(Data provided begins)
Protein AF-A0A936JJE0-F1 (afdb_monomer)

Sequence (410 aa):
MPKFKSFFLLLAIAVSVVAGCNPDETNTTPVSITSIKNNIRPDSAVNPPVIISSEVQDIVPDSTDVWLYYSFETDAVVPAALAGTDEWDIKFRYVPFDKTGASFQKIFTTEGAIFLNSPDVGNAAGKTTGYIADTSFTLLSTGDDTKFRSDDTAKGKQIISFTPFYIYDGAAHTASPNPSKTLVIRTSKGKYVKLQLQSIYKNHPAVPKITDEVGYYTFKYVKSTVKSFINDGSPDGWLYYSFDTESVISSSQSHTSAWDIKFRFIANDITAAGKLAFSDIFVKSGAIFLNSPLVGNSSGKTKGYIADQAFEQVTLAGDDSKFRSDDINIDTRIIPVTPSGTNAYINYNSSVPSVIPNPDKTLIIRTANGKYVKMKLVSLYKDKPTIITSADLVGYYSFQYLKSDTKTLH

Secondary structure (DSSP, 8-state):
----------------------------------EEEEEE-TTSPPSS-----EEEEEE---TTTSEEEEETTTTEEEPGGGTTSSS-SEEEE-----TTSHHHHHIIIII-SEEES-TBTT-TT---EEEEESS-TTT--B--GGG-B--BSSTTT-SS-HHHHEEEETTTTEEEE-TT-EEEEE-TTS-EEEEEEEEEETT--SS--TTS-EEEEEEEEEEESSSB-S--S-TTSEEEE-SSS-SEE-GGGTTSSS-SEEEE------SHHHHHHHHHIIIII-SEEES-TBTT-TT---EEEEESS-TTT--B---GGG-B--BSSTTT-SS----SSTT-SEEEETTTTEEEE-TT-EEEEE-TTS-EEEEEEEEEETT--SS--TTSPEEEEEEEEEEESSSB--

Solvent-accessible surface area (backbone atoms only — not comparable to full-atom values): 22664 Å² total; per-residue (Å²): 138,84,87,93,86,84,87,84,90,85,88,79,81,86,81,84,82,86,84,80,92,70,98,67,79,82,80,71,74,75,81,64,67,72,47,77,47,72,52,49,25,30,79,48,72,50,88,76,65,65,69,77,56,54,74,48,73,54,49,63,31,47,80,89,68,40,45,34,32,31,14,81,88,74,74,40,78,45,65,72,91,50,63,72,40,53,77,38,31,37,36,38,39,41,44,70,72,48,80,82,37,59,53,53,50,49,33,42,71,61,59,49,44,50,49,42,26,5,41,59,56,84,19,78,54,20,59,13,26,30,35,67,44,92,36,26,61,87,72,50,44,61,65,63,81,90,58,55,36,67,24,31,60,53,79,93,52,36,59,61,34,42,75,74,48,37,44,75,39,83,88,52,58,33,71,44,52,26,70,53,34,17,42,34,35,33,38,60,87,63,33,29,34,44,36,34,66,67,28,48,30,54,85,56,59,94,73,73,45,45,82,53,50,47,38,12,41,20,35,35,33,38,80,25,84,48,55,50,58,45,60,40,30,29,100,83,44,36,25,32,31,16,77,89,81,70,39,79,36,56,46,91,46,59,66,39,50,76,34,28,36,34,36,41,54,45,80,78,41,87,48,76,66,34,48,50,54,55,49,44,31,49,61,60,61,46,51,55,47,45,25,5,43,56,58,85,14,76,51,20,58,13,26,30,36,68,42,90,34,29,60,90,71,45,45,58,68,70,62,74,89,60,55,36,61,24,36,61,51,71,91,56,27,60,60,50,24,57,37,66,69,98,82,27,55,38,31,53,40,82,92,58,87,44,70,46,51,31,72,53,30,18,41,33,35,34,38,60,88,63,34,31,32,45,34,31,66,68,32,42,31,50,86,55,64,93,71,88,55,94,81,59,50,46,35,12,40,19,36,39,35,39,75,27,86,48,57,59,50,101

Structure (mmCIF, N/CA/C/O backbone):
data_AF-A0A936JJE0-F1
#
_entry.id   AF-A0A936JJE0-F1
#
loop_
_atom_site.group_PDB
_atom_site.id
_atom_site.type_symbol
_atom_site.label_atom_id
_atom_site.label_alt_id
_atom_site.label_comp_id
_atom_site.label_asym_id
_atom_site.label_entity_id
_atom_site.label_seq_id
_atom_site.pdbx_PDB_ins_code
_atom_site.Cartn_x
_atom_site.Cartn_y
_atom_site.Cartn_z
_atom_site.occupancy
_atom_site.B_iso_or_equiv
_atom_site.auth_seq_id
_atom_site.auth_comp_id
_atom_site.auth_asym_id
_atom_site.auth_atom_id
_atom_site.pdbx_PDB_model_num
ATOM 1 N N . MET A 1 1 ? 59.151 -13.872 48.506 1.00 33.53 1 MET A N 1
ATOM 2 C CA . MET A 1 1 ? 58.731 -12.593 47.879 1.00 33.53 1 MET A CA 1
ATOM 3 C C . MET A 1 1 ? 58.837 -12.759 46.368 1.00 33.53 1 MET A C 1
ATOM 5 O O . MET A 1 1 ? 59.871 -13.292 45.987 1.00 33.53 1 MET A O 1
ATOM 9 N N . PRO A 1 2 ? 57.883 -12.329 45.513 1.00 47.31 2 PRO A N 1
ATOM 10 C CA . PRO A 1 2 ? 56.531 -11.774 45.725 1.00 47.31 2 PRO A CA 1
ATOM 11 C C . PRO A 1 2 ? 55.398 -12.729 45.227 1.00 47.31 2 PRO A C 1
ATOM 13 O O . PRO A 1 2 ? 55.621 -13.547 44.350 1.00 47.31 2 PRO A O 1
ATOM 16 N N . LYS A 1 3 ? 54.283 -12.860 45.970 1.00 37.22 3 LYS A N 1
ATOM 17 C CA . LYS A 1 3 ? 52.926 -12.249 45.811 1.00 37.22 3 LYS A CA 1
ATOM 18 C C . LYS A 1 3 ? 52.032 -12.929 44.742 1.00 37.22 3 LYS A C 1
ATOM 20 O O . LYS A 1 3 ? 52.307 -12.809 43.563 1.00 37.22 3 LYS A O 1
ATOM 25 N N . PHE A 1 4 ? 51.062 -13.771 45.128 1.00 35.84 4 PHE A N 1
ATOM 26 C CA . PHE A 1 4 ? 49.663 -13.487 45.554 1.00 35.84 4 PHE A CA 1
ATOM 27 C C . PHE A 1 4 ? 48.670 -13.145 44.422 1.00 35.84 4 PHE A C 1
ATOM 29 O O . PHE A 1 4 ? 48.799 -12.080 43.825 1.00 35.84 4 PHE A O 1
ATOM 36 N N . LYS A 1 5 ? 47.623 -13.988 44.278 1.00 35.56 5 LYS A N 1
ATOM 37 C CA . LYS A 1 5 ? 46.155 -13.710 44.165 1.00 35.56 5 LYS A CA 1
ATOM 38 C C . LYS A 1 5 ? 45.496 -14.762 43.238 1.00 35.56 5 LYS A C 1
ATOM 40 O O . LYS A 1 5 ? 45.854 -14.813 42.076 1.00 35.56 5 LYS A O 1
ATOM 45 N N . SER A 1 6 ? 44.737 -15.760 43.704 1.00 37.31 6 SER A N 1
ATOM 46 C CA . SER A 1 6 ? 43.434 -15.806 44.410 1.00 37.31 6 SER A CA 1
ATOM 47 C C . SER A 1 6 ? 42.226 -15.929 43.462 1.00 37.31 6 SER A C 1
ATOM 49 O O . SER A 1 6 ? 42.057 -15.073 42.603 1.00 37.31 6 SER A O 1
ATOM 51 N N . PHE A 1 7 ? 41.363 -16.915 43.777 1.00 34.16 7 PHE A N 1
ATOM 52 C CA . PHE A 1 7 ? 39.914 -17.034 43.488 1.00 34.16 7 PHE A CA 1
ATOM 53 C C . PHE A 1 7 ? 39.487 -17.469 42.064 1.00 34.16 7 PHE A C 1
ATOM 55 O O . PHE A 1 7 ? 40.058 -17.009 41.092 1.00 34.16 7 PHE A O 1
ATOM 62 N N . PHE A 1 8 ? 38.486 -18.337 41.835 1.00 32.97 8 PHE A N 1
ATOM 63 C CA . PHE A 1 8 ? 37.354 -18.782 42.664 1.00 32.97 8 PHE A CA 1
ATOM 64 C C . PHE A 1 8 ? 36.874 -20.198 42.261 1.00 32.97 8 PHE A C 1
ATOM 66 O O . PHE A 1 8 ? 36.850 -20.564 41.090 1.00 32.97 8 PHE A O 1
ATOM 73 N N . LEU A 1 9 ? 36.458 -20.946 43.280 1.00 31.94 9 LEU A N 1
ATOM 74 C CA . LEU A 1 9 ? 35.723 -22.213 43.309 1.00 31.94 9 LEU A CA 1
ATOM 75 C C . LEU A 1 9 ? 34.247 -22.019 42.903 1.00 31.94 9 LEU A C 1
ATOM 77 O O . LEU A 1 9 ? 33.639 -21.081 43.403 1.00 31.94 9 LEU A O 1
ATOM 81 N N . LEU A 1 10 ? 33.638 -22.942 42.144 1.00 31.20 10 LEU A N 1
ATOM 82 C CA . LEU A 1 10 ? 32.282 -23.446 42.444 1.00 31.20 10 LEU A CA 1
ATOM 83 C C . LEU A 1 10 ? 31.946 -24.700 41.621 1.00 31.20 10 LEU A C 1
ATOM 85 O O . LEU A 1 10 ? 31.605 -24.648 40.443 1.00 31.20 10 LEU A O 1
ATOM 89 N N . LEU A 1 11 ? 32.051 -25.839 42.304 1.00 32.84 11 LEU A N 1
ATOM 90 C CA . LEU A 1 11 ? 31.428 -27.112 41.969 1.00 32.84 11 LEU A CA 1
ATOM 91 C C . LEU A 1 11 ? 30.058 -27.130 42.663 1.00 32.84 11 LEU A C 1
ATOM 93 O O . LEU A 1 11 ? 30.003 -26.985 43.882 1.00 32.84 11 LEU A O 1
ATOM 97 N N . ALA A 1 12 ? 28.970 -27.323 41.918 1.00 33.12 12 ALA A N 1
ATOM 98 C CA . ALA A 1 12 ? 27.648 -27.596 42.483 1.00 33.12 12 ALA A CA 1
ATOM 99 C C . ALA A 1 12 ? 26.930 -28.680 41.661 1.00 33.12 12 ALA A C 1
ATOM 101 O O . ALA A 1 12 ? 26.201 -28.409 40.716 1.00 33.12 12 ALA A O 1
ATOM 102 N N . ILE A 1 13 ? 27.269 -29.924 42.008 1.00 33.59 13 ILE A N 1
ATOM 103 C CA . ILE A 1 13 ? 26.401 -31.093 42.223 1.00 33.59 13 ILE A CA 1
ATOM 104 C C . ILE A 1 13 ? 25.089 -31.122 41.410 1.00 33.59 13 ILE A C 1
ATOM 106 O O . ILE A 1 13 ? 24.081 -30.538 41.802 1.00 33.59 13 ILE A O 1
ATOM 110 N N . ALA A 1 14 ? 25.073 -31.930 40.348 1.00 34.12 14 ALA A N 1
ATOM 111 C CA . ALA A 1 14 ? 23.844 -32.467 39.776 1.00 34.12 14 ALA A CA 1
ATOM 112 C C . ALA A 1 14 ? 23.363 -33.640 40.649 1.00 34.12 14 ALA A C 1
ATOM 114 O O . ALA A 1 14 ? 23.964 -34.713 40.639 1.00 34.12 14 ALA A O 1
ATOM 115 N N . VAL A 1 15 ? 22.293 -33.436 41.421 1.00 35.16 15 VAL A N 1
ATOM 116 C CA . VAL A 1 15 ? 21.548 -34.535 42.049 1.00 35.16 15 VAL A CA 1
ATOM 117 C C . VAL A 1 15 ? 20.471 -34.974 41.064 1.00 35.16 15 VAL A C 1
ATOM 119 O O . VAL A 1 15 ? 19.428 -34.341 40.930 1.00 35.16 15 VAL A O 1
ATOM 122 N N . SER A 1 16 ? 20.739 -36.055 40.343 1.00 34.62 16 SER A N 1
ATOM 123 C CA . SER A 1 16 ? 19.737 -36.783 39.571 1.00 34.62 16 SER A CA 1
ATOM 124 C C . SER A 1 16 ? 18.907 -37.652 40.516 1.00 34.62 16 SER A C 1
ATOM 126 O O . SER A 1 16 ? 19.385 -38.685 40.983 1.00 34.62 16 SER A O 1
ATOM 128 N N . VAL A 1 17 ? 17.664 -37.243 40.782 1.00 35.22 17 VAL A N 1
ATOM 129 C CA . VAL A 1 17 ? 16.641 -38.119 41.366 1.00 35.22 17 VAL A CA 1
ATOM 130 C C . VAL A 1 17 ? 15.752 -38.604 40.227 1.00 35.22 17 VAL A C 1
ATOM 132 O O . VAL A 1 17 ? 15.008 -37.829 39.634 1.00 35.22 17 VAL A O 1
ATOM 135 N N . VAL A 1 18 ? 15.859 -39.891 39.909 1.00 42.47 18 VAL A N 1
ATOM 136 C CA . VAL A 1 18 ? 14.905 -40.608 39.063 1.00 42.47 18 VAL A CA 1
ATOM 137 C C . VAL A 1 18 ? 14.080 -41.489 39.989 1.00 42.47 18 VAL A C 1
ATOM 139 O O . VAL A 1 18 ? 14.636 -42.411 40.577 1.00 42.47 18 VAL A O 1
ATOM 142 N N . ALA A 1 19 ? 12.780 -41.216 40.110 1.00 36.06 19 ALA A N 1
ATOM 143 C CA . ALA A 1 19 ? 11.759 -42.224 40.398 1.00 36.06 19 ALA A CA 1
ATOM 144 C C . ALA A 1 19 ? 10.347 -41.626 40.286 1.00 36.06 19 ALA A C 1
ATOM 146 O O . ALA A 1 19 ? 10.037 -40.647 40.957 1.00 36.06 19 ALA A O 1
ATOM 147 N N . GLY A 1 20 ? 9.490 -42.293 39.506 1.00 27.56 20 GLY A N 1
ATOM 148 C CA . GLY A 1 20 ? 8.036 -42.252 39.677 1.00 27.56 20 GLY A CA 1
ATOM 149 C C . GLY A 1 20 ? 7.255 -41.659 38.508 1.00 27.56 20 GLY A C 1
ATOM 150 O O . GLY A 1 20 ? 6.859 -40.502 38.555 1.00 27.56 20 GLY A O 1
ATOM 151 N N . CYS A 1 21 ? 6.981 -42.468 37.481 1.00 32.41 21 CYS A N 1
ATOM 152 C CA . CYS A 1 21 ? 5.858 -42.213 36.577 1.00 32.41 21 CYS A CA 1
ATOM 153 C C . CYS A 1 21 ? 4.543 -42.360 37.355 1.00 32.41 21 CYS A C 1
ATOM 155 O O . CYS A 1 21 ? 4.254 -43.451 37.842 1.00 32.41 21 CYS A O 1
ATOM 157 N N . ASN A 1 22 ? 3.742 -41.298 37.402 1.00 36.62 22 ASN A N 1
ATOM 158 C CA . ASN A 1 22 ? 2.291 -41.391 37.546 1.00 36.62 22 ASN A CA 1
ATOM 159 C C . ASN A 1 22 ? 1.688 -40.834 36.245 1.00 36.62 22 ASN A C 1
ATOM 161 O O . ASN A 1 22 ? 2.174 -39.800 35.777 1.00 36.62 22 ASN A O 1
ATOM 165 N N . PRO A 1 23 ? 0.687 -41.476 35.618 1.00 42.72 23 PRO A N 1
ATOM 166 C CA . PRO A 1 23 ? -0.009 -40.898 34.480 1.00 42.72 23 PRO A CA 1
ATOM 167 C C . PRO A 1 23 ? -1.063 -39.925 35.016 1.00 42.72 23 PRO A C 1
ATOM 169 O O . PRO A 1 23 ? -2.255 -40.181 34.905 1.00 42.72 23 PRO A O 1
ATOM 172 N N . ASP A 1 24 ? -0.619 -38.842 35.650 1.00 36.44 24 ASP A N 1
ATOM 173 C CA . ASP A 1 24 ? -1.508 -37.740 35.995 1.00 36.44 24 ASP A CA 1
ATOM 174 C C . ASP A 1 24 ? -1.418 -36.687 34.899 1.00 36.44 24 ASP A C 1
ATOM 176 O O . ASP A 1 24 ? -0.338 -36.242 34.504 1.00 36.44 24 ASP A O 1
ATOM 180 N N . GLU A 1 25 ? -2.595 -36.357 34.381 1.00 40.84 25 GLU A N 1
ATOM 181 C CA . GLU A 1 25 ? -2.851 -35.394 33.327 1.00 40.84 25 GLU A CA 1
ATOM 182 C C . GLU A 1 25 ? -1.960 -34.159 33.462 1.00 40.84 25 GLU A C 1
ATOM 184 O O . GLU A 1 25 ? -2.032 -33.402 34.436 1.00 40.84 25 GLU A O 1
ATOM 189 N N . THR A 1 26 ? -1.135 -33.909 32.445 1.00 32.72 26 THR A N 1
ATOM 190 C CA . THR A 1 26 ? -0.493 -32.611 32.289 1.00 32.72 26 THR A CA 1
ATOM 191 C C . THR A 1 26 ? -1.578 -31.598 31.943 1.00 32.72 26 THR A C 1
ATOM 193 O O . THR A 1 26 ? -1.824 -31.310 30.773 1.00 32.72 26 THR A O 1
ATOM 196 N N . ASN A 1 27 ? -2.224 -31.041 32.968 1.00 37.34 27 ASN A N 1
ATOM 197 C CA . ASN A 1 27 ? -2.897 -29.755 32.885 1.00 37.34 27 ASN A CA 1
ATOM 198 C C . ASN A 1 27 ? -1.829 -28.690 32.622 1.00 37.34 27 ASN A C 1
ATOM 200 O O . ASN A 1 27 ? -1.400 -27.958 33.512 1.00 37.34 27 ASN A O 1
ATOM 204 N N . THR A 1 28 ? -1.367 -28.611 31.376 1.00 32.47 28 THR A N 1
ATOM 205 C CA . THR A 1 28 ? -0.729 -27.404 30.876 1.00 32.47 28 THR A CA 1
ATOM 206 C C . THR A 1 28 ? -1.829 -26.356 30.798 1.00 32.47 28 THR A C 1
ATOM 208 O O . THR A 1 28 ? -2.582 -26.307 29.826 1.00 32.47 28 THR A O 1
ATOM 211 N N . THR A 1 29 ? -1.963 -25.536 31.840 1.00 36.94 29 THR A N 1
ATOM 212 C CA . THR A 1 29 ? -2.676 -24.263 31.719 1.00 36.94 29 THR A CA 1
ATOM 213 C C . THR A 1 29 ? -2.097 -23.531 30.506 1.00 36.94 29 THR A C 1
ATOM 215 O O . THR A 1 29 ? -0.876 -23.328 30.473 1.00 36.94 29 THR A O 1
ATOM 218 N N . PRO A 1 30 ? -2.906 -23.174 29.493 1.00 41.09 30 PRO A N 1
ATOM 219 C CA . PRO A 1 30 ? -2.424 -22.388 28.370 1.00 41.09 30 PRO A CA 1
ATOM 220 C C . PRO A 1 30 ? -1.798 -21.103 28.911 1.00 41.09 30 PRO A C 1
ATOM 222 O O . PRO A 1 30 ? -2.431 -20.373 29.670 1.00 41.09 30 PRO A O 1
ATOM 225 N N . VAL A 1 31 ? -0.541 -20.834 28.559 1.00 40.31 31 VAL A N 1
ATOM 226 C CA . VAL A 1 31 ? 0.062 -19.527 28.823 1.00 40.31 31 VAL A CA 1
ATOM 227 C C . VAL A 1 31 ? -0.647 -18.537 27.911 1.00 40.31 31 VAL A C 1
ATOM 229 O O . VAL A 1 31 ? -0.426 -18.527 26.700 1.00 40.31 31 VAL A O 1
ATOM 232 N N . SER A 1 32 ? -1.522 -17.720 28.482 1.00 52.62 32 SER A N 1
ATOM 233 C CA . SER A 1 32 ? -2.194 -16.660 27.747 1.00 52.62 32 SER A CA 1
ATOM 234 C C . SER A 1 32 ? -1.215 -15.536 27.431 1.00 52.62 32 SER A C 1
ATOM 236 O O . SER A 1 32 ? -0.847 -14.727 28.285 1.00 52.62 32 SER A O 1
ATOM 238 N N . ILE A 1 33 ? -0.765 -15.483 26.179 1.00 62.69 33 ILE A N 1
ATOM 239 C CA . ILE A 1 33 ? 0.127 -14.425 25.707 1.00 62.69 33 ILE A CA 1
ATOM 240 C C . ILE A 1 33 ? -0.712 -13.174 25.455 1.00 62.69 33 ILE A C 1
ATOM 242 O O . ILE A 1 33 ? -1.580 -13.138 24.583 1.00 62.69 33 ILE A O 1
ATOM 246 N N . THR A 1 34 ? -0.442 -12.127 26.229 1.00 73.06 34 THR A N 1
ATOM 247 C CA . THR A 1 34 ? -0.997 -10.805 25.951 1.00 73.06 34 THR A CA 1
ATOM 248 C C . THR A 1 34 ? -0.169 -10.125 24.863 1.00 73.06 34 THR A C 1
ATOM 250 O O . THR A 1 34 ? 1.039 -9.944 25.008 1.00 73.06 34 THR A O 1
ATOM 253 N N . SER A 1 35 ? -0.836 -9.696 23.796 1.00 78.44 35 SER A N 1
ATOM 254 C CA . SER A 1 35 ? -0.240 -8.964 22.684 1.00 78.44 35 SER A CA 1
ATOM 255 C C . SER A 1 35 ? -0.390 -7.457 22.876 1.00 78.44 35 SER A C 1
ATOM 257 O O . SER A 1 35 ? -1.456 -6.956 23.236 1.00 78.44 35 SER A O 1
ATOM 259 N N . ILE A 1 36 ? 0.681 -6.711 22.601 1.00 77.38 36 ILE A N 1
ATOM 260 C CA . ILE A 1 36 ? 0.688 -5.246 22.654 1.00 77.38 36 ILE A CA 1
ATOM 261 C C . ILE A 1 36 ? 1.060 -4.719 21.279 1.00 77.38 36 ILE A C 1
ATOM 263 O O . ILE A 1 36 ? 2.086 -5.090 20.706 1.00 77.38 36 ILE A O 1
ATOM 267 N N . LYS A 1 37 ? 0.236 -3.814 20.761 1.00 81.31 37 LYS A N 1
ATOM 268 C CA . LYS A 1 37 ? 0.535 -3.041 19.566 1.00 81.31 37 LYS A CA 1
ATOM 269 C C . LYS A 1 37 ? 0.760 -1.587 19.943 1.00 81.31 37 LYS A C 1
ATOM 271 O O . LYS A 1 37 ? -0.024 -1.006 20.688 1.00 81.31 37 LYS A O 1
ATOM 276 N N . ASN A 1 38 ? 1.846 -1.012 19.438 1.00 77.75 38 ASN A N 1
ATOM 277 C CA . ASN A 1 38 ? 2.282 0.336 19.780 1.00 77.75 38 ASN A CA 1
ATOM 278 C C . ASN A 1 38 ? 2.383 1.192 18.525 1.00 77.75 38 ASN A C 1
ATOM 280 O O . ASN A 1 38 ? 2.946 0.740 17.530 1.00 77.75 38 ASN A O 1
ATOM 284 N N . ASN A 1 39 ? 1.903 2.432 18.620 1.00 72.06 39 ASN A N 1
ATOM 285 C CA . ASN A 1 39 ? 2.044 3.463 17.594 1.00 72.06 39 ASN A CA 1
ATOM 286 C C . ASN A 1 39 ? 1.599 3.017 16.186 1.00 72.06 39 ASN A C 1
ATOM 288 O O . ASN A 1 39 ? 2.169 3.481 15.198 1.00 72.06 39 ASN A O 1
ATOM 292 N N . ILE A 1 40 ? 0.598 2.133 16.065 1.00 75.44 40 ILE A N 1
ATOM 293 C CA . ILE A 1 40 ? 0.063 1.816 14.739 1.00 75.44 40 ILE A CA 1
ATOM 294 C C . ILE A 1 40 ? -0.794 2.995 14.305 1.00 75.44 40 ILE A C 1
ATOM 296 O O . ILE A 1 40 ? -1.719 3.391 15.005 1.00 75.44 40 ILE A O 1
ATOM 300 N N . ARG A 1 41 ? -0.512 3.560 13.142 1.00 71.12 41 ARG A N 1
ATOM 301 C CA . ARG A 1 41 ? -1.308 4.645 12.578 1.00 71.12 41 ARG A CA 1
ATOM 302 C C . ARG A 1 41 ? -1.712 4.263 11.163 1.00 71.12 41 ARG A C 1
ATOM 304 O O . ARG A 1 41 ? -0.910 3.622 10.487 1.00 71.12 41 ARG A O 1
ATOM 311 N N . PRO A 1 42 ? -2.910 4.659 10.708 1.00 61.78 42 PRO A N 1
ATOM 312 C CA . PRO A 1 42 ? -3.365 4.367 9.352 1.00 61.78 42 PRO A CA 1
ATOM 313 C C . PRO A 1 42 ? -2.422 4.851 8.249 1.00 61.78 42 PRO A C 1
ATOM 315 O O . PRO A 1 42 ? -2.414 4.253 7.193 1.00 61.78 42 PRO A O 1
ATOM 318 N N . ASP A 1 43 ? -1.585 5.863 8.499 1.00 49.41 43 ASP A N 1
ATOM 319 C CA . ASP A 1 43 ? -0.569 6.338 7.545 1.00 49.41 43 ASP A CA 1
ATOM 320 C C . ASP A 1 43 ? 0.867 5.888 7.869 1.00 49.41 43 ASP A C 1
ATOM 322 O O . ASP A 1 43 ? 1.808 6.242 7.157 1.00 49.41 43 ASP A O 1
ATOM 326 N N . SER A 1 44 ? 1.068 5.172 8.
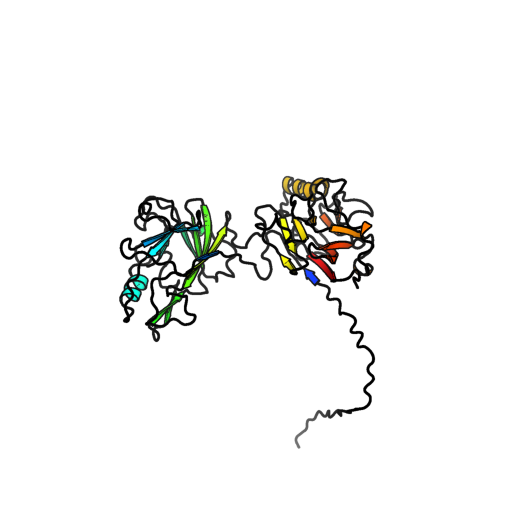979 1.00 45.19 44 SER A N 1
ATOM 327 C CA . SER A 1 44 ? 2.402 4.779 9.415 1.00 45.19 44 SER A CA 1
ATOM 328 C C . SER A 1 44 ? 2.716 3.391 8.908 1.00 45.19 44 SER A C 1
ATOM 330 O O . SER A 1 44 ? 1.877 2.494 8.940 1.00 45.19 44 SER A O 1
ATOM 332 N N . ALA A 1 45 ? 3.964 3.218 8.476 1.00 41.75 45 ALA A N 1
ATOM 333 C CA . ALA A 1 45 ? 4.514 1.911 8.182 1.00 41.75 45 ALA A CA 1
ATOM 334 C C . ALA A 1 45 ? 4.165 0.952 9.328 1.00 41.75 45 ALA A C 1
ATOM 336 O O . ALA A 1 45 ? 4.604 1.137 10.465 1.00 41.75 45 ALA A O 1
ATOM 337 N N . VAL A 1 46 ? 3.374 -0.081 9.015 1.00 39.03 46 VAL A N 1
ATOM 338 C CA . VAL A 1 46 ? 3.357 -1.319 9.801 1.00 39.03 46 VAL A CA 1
(Data provided ends)
» What the task asks:
Find "ATOM 119 O O" in the entries above and copy that whole line exactly, then each line after it through the line that contains "ATOM 124 C C".

» Result of the task:
ATOM 119 O O . VAL A 1 15 ? 19.428 -34.341 40.930 1.00 35.16 15 VAL A O 1
ATOM 122 N N . SER A 1 16 ? 20.739 -36.055 40.343 1.00 34.62 16 SER A N 1
ATOM 123 C CA . SER A 1 16 ? 19.737 -36.783 39.571 1.00 34.62 16 SER A CA 1
ATOM 124 C C . SER A 1 16 ? 18.907 -37.652 40.516 1.00 34.62 16 SER A C 1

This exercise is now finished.